151    De plus, la raison invoquée dans le second avis de perception à l’appui de la rectification porterait sur le paramètre relatif au système de protection institutionnel. Cet avis ferait référence aux champs CD 133 et CD 134 de son annexe. Toutefois, aucune valeur ne figurerait dans le champ CD 134. En outre, les modifications ne se limiteraient pas aux deux champs susmentionnés.

152    Le CRU conteste ces arguments.

153    Il fait valoir que la requérante n’est ni destinataire des décisions attaquées ni directement concernée par celles-ci. Ces décisions auraient été destinées à la FMSA et leur exposé des motifs aurait été suffisant pour la FMSA, qui aurait été, à l’instar de toutes les autres ARN, étroitement impliquée dans le calcul des contributions ex ante pour 2016. En tout état de cause, elles seraient suffisamment motivées même à l’égard de la requérante.
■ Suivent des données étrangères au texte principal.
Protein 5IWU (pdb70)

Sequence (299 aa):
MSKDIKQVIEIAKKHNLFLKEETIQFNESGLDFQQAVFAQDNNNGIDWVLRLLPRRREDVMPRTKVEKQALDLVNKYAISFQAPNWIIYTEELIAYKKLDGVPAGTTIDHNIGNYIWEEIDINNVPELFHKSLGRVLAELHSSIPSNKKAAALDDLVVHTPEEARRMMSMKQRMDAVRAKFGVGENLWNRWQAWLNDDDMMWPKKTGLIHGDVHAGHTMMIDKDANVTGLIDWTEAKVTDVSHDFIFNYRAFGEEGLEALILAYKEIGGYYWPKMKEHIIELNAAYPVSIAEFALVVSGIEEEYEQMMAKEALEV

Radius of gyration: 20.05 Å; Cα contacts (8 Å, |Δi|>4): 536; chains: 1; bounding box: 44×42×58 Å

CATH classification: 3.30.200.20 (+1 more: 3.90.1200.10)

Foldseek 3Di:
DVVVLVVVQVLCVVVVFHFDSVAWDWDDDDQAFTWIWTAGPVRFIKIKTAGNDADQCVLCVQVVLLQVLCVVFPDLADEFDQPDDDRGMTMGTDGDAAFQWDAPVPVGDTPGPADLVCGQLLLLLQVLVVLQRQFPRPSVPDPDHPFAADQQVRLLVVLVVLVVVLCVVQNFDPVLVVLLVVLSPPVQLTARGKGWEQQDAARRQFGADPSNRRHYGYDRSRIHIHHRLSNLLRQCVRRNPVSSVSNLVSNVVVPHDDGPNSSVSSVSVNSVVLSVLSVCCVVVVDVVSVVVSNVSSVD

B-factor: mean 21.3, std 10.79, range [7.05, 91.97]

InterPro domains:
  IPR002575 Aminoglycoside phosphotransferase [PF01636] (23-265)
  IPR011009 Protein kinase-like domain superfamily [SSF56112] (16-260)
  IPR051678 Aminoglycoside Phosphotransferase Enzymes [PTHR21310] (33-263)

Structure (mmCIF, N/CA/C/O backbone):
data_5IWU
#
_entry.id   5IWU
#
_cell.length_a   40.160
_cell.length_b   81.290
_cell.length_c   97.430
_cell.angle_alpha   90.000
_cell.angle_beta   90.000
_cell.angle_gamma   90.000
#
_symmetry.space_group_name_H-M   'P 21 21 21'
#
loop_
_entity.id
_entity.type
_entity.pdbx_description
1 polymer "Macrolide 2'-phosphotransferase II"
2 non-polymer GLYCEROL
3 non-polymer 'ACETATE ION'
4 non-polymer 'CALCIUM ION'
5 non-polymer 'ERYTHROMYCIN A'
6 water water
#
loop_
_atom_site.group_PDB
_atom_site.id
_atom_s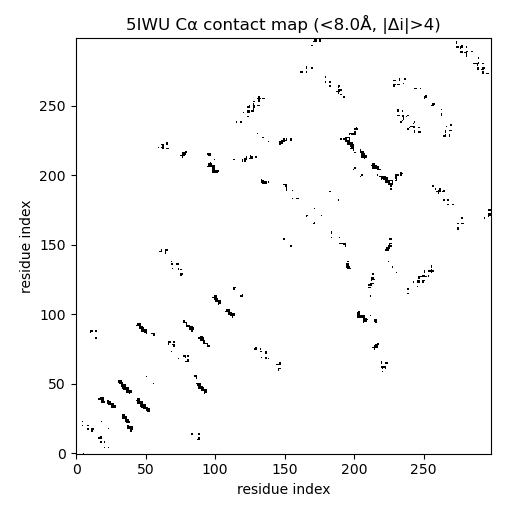ite.type_symbol
_atom_site.label_atom_id
_atom_site.label_alt_id
_atom_site.label_comp_id
_atom_site.label_asym_id
_atom_site.label_entity_id
_atom_site.label_seq_id
_atom_site.pdbx_PDB_ins_code
_atom_site.Cartn_x
_atom_site.Cartn_y
_atom_site.Cartn_z
_atom_site.occupancy
_atom_site.B_iso_or_equiv
_atom_site.auth_seq_id
_atom_site.auth_comp_id
_atom_site.auth_asym_id
_atom_site.auth_atom_id
_atom_site.pdbx_PDB_model_num
ATOM 1 N N . MET A 1 1 ? 0.238 -19.344 54.561 1.00 51.07 1 MET A N 1
ATOM 2 C CA . MET A 1 1 ? -0.037 -17.909 54.250 1.00 45.35 1 MET A CA 1
ATOM 3 C C . MET A 1 1 ? 0.892 -17.010 55.052 1.00 45.14 1 MET A C 1
ATOM 4 O O . MET A 1 1 ? 1.513 -16.106 54.500 1.00 44.59 1 MET A O 1
ATOM 12 N N . SER A 1 2 ? 0.973 -17.248 56.357 1.00 42.94 2 SER A N 1
ATOM 13 C CA . SER A 1 2 ? 2.035 -16.660 57.163 1.00 44.76 2 SER A CA 1
ATOM 14 C C . SER A 1 2 ? 3.355 -17.152 56.580 1.00 50.70 2 SER A C 1
ATOM 15 O O . SER A 1 2 ? 4.335 -16.414 56.505 1.00 35.51 2 SER A O 1
ATOM 21 N N . LYS A 1 3 ? 3.359 -18.414 56.162 1.00 36.80 3 LYS A N 1
ATOM 22 C CA . LYS A 1 3 ? 4.499 -19.002 55.473 1.00 45.72 3 LYS A CA 1
ATOM 23 C C . LYS A 1 3 ? 4.725 -18.299 54.139 1.00 38.56 3 LYS A C 1
ATOM 24 O O . LYS A 1 3 ? 5.856 -17.959 53.793 1.00 36.27 3 LYS A O 1
ATOM 43 N N . ASP A 1 4 ? 3.645 -18.079 53.393 1.00 38.49 4 ASP A N 1
ATOM 44 C CA . ASP A 1 4 ? 3.741 -17.408 52.100 1.00 34.25 4 ASP A CA 1
ATOM 45 C C . ASP A 1 4 ? 4.151 -15.946 52.246 1.00 32.59 4 ASP A C 1
ATOM 46 O O . ASP A 1 4 ? 4.973 -15.458 51.479 1.00 28.11 4 ASP A O 1
ATOM 55 N N . ILE A 1 5 ? 3.578 -15.251 53.224 1.00 29.02 5 ILE A N 1
ATOM 56 C CA . ILE A 1 5 ? 3.943 -13.862 53.483 1.00 27.74 5 ILE A CA 1
ATOM 57 C C . ILE A 1 5 ? 5.410 -13.807 53.877 1.00 27.43 5 ILE A C 1
ATOM 58 O O . ILE A 1 5 ? 6.169 -12.969 53.392 1.00 25.93 5 ILE A O 1
ATOM 74 N N . LYS A 1 6 ? 5.795 -14.717 54.763 1.00 31.51 6 LYS A N 1
ATOM 75 C CA . LYS A 1 6 ? 7.165 -14.804 55.244 1.00 29.85 6 LYS A CA 1
ATOM 76 C C . LYS A 1 6 ? 8.125 -15.086 54.084 1.00 33.66 6 LYS A C 1
ATOM 77 O O . LYS A 1 6 ? 9.231 -14.549 54.038 1.00 30.22 6 LYS A O 1
ATOM 96 N N . GLN A 1 7 ? 7.682 -15.905 53.133 1.00 31.58 7 GLN A N 1
ATOM 97 C CA . GLN A 1 7 ? 8.483 -16.222 51.953 1.00 31.76 7 GLN A CA 1
ATOM 98 C C . GLN A 1 7 ? 8.655 -15.010 51.032 1.00 25.45 7 GLN A C 1
ATOM 99 O O . GLN A 1 7 ? 9.752 -14.749 50.536 1.00 27.41 7 GLN A O 1
ATOM 113 N N . VAL A 1 8 ? 7.567 -14.280 50.797 1.00 24.64 8 VAL A N 1
ATOM 114 C CA . VAL A 1 8 ? 7.617 -13.058 50.004 1.00 25.05 8 VAL A CA 1
ATOM 115 C C . VAL A 1 8 ? 8.607 -12.084 50.609 1.00 23.42 8 VAL A C 1
ATOM 116 O O . VAL A 1 8 ? 9.427 -11.484 49.910 1.00 21.08 8 VAL A O 1
ATOM 129 N N . ILE A 1 9 ? 8.506 -11.905 51.919 1.00 24.52 9 ILE A N 1
ATOM 130 C CA . ILE A 1 9 ? 9.368 -10.975 52.619 1.00 22.73 9 ILE A CA 1
ATOM 131 C C . ILE A 1 9 ? 10.816 -11.397 52.429 1.00 22.74 9 ILE A C 1
ATOM 132 O O . ILE A 1 9 ? 11.675 -10.566 52.139 1.00 23.46 9 ILE A O 1
ATOM 148 N N . GLU A 1 10 ? 11.072 -12.695 52.564 1.00 24.11 10 GLU A N 1
ATOM 149 C CA . GLU A 1 10 ? 12.430 -13.222 52.474 1.00 24.74 10 GLU A CA 1
ATOM 150 C C . GLU A 1 10 ? 13.010 -13.107 51.066 1.00 23.37 10 GLU A C 1
ATOM 151 O O . GLU A 1 10 ? 14.164 -12.712 50.893 1.00 23.14 10 GLU A O 1
ATOM 163 N N . ILE A 1 11 ? 12.219 -13.460 50.060 1.00 22.86 11 ILE A N 1
ATOM 164 C CA . ILE A 1 11 ? 12.684 -13.368 48.684 1.00 21.91 11 ILE A CA 1
ATOM 165 C C . ILE A 1 11 ? 12.972 -11.906 48.343 1.00 20.09 11 ILE A C 1
ATOM 166 O O . ILE A 1 11 ? 14.016 -11.588 47.775 1.00 20.20 11 ILE A O 1
ATOM 182 N N . ALA A 1 12 ? 12.057 -11.012 48.703 1.00 19.40 12 ALA A N 1
ATOM 183 C CA . ALA A 1 12 ? 12.262 -9.590 48.444 1.00 19.99 12 ALA A CA 1
ATOM 184 C C . ALA A 1 12 ? 13.516 -9.099 49.167 1.00 19.97 12 ALA A C 1
ATOM 185 O O . ALA A 1 12 ? 14.327 -8.371 48.595 1.00 20.22 12 ALA A O 1
ATOM 192 N N . LYS A 1 13 ? 13.672 -9.509 50.421 1.00 19.48 13 LYS A N 1
ATOM 193 C CA . LYS A 1 13 ? 14.824 -9.121 51.225 1.00 20.04 13 LYS A CA 1
ATOM 194 C C . LYS A 1 13 ? 16.136 -9.507 50.536 1.00 20.49 13 LYS A C 1
ATOM 195 O O . LYS A 1 13 ? 17.090 -8.735 50.528 1.00 23.64 13 LYS A O 1
ATOM 214 N N . LYS A 1 14 ? 16.162 -10.686 49.927 1.00 21.11 14 LYS A N 1
ATOM 215 C CA . LYS A 1 14 ? 17.361 -11.172 49.248 1.00 24.02 14 LYS A CA 1
ATOM 216 C C . LYS A 1 14 ? 17.697 -10.346 48.007 1.00 29.98 14 LYS A C 1
ATOM 217 O O . LYS A 1 14 ? 18.818 -10.412 47.502 1.00 27.12 14 LYS A O 1
ATOM 236 N N . HIS A 1 15 ? 16.726 -9.576 47.523 1.00 21.46 15 HIS A N 1
ATOM 237 C CA . HIS A 1 15 ? 16.935 -8.672 46.400 1.00 19.23 15 HIS A CA 1
ATOM 238 C C . HIS A 1 15 ? 16.930 -7.222 46.878 1.00 18.51 15 HIS A C 1
ATOM 239 O O . HIS A 1 15 ? 16.768 -6.292 46.085 1.00 19.97 15 HIS A O 1
ATOM 254 N N . ASN A 1 16 ? 17.101 -7.043 48.186 1.00 18.63 16 ASN A N 1
ATOM 255 C CA . ASN A 1 16 ? 17.224 -5.721 48.782 1.00 22.81 16 ASN A CA 1
ATOM 256 C C . ASN A 1 16 ? 15.973 -4.861 48.580 1.00 23.94 16 ASN A C 1
ATOM 257 O O . ASN A 1 16 ? 16.042 -3.649 48.387 1.00 19.85 16 ASN A O 1
ATOM 268 N N . LEU A 1 17 ? 14.827 -5.525 48.636 1.00 19.07 17 LEU A N 1
ATOM 269 C CA . LEU A 1 17 ? 13.524 -4.876 48.634 1.00 17.55 17 LEU A CA 1
ATOM 270 C C . LEU A 1 17 ? 12.888 -5.195 49.978 1.00 18.21 17 LEU A C 1
ATOM 271 O O . LEU A 1 17 ? 12.637 -6.360 50.292 1.00 19.37 17 LEU A O 1
ATOM 287 N N . PHE A 1 18 ? 12.671 -4.159 50.778 1.00 17.44 18 PHE A N 1
ATOM 288 C CA . PHE A 1 18 ? 12.223 -4.320 52.158 1.00 19.75 18 PHE A CA 1
ATOM 289 C C . PHE A 1 18 ? 10.769 -3.899 52.288 1.00 18.78 18 PHE A C 1
ATOM 290 O O . PHE A 1 18 ? 10.425 -2.724 52.154 1.00 20.55 18 PHE A O 1
ATOM 307 N N . LEU A 1 19 ? 9.912 -4.888 52.498 1.00 23.12 19 LEU A N 1
ATOM 308 C CA . LEU A 1 19 ? 8.476 -4.684 52.385 1.00 22.50 19 LEU A CA 1
ATOM 309 C C . LEU A 1 19 ? 7.801 -4.490 53.728 1.00 23.89 19 LEU A C 1
ATOM 310 O O . LEU A 1 19 ? 8.213 -5.059 54.741 1.00 27.36 19 LEU A O 1
ATOM 326 N N . LYS A 1 20 ? 6.761 -3.664 53.726 1.00 22.98 20 LYS A N 1
ATOM 327 C CA . LYS A 1 20 ? 5.882 -3.535 54.875 1.00 21.65 20 LYS A CA 1
ATOM 328 C C . LYS A 1 20 ? 4.934 -4.722 54.880 1.00 20.37 20 LYS A C 1
ATOM 329 O O . LYS A 1 20 ? 4.077 -4.848 54.006 1.00 21.80 20 LYS A O 1
ATOM 348 N N . GLU A 1 21 ? 5.085 -5.587 55.874 1.00 25.13 21 GLU A N 1
ATOM 349 C CA . GLU A 1 21 ? 4.375 -6.860 55.901 1.00 26.01 21 GLU A CA 1
ATOM 350 C C . GLU A 1 21 ? 2.861 -6.699 55.787 1.00 27.45 21 GLU A C 1
ATOM 351 O O . GLU A 1 21 ? 2.191 -7.505 55.136 1.00 28.57 21 GLU A O 1
ATOM 363 N N . GLU A 1 22 ? 2.326 -5.653 56.407 1.00 25.52 22 GLU A N 1
ATOM 364 C CA . GLU A 1 22 ? 0.879 -5.458 56.463 1.00 26.02 22 GLU A CA 1
ATOM 365 C C . GLU A 1 22 ? 0.279 -5.040 55.120 1.00 26.34 22 GLU A C 1
ATOM 366 O O . GLU A 1 22 ? -0.941 -4.997 54.970 1.00 29.42 22 GLU A O 1
ATOM 378 N N . THR A 1 23 ? 1.129 -4.747 54.140 1.00 23.43 23 THR A N 1
ATOM 379 C CA . THR A 1 23 ? 0.658 -4.281 52.837 1.00 22.16 23 THR A CA 1
ATOM 380 C C . THR A 1 23 ? 0.721 -5.363 51.760 1.00 19.31 23 THR A C 1
ATOM 381 O O . THR A 1 23 ? 0.349 -5.124 50.614 1.00 21.65 23 THR A O 1
ATOM 392 N N . ILE A 1 24 ? 1.201 -6.547 52.120 1.00 20.60 24 ILE A N 1
ATOM 393 C CA . ILE A 1 24 ? 1.369 -7.611 51.138 1.00 19.37 24 ILE A CA 1
ATOM 394 C C . ILE A 1 24 ? 0.019 -8.201 50.739 1.00 23.22 24 ILE A C 1
ATOM 395 O O . ILE A 1 24 ? -0.782 -8.600 51.588 1.00 25.46 24 ILE A O 1
ATOM 411 N N . GLN A 1 25 ? -0.223 -8.237 49.435 1.00 19.57 25 GLN A N 1
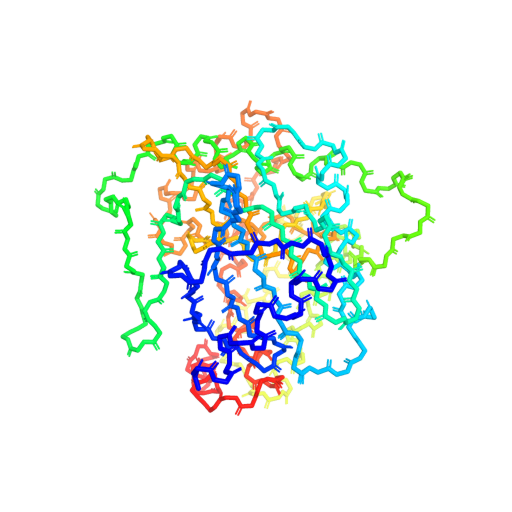ATOM 412 C CA . GLN A 1 25 ? -1.495 -8.686 48.886 1.00 21.64 25 GLN A CA 1
ATOM 413 C C . GLN A 1 25 ? -1.237 -9.660 47.746 1.00 18.99 25 GLN A C 1
ATOM 414 O O . GLN A 1 25 ? -0.471 -9.363 46.834 1.00 19.66 25 GLN A O 1
ATOM 428 N N . PHE A 1 26 ? -1.861 -10.834 47.809 1.00 22.01 26 PHE A N 1
ATOM 429 C CA . PHE A 1 26 ? -1.704 -11.835 46.760 1.00 20.76 26 PHE A CA 1
ATOM 430 C C . PHE A 1 26 ? -2.859 -11.730 45.781 1.00 22.72 26 PHE A C 1
ATOM 431 O O . PHE A 1 26 ? -4.024 -11.747 46.189 1.00 24.52 26 PHE A O 1
ATOM 448 N N . ASN A 1 27 ? -2.541 -11.628 44.493 1.00 20.33 27 ASN A N 1
ATOM 449 C CA . ASN A 1 27 ? -3.563 -11.400 43.479 1.00 26.20 27 ASN A CA 1
ATOM 450 C C . ASN A 1 27 ? -3.817 -12.629 42.628 1.00 30.19 27 ASN A C 1
ATOM 451 O O . ASN A 1 27 ? -3.064 -13.602 42.678 1.00 28.20 27 ASN A O 1
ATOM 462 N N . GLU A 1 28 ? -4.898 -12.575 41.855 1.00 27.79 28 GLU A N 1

154    Premièrement, les décisions attaquées se référeraient au règlement no 806/2014 comme base légale. Or, ce règlement, le règlement délégué 2015/63, le règlement d’exécution 2015/81 ainsi que la directive 2014/59 exposeraient en détail la méthode à appliquer pour le calcul des contributions ex ante. Les décisions attaquées auraient dès lors été adoptées dans un contexte bien connu de la requérante. Deuxièmement, cette dernière aurait été étroitement associée à la procédure. Elle aurait connaissance du raisonnement principal dans la mesure où le calcul se fonde sur, d’une part, la méthode de base expliquée dans les actes mentionnés ci-dessus et, d’autre part, des données détaillées fournies par elle-même. Troisièmement, la requérante aurait reçu des explications extrêmement détaillées sur le calcul et le raisonnement suivi dans les avis de perception. De plus, elle aurait reçu des informations complémentaires, à savoir les valeurs d’entrée, le calcul intermédiaire et le résultat final du calcul, à la suite de sa demande d’accès aux documents.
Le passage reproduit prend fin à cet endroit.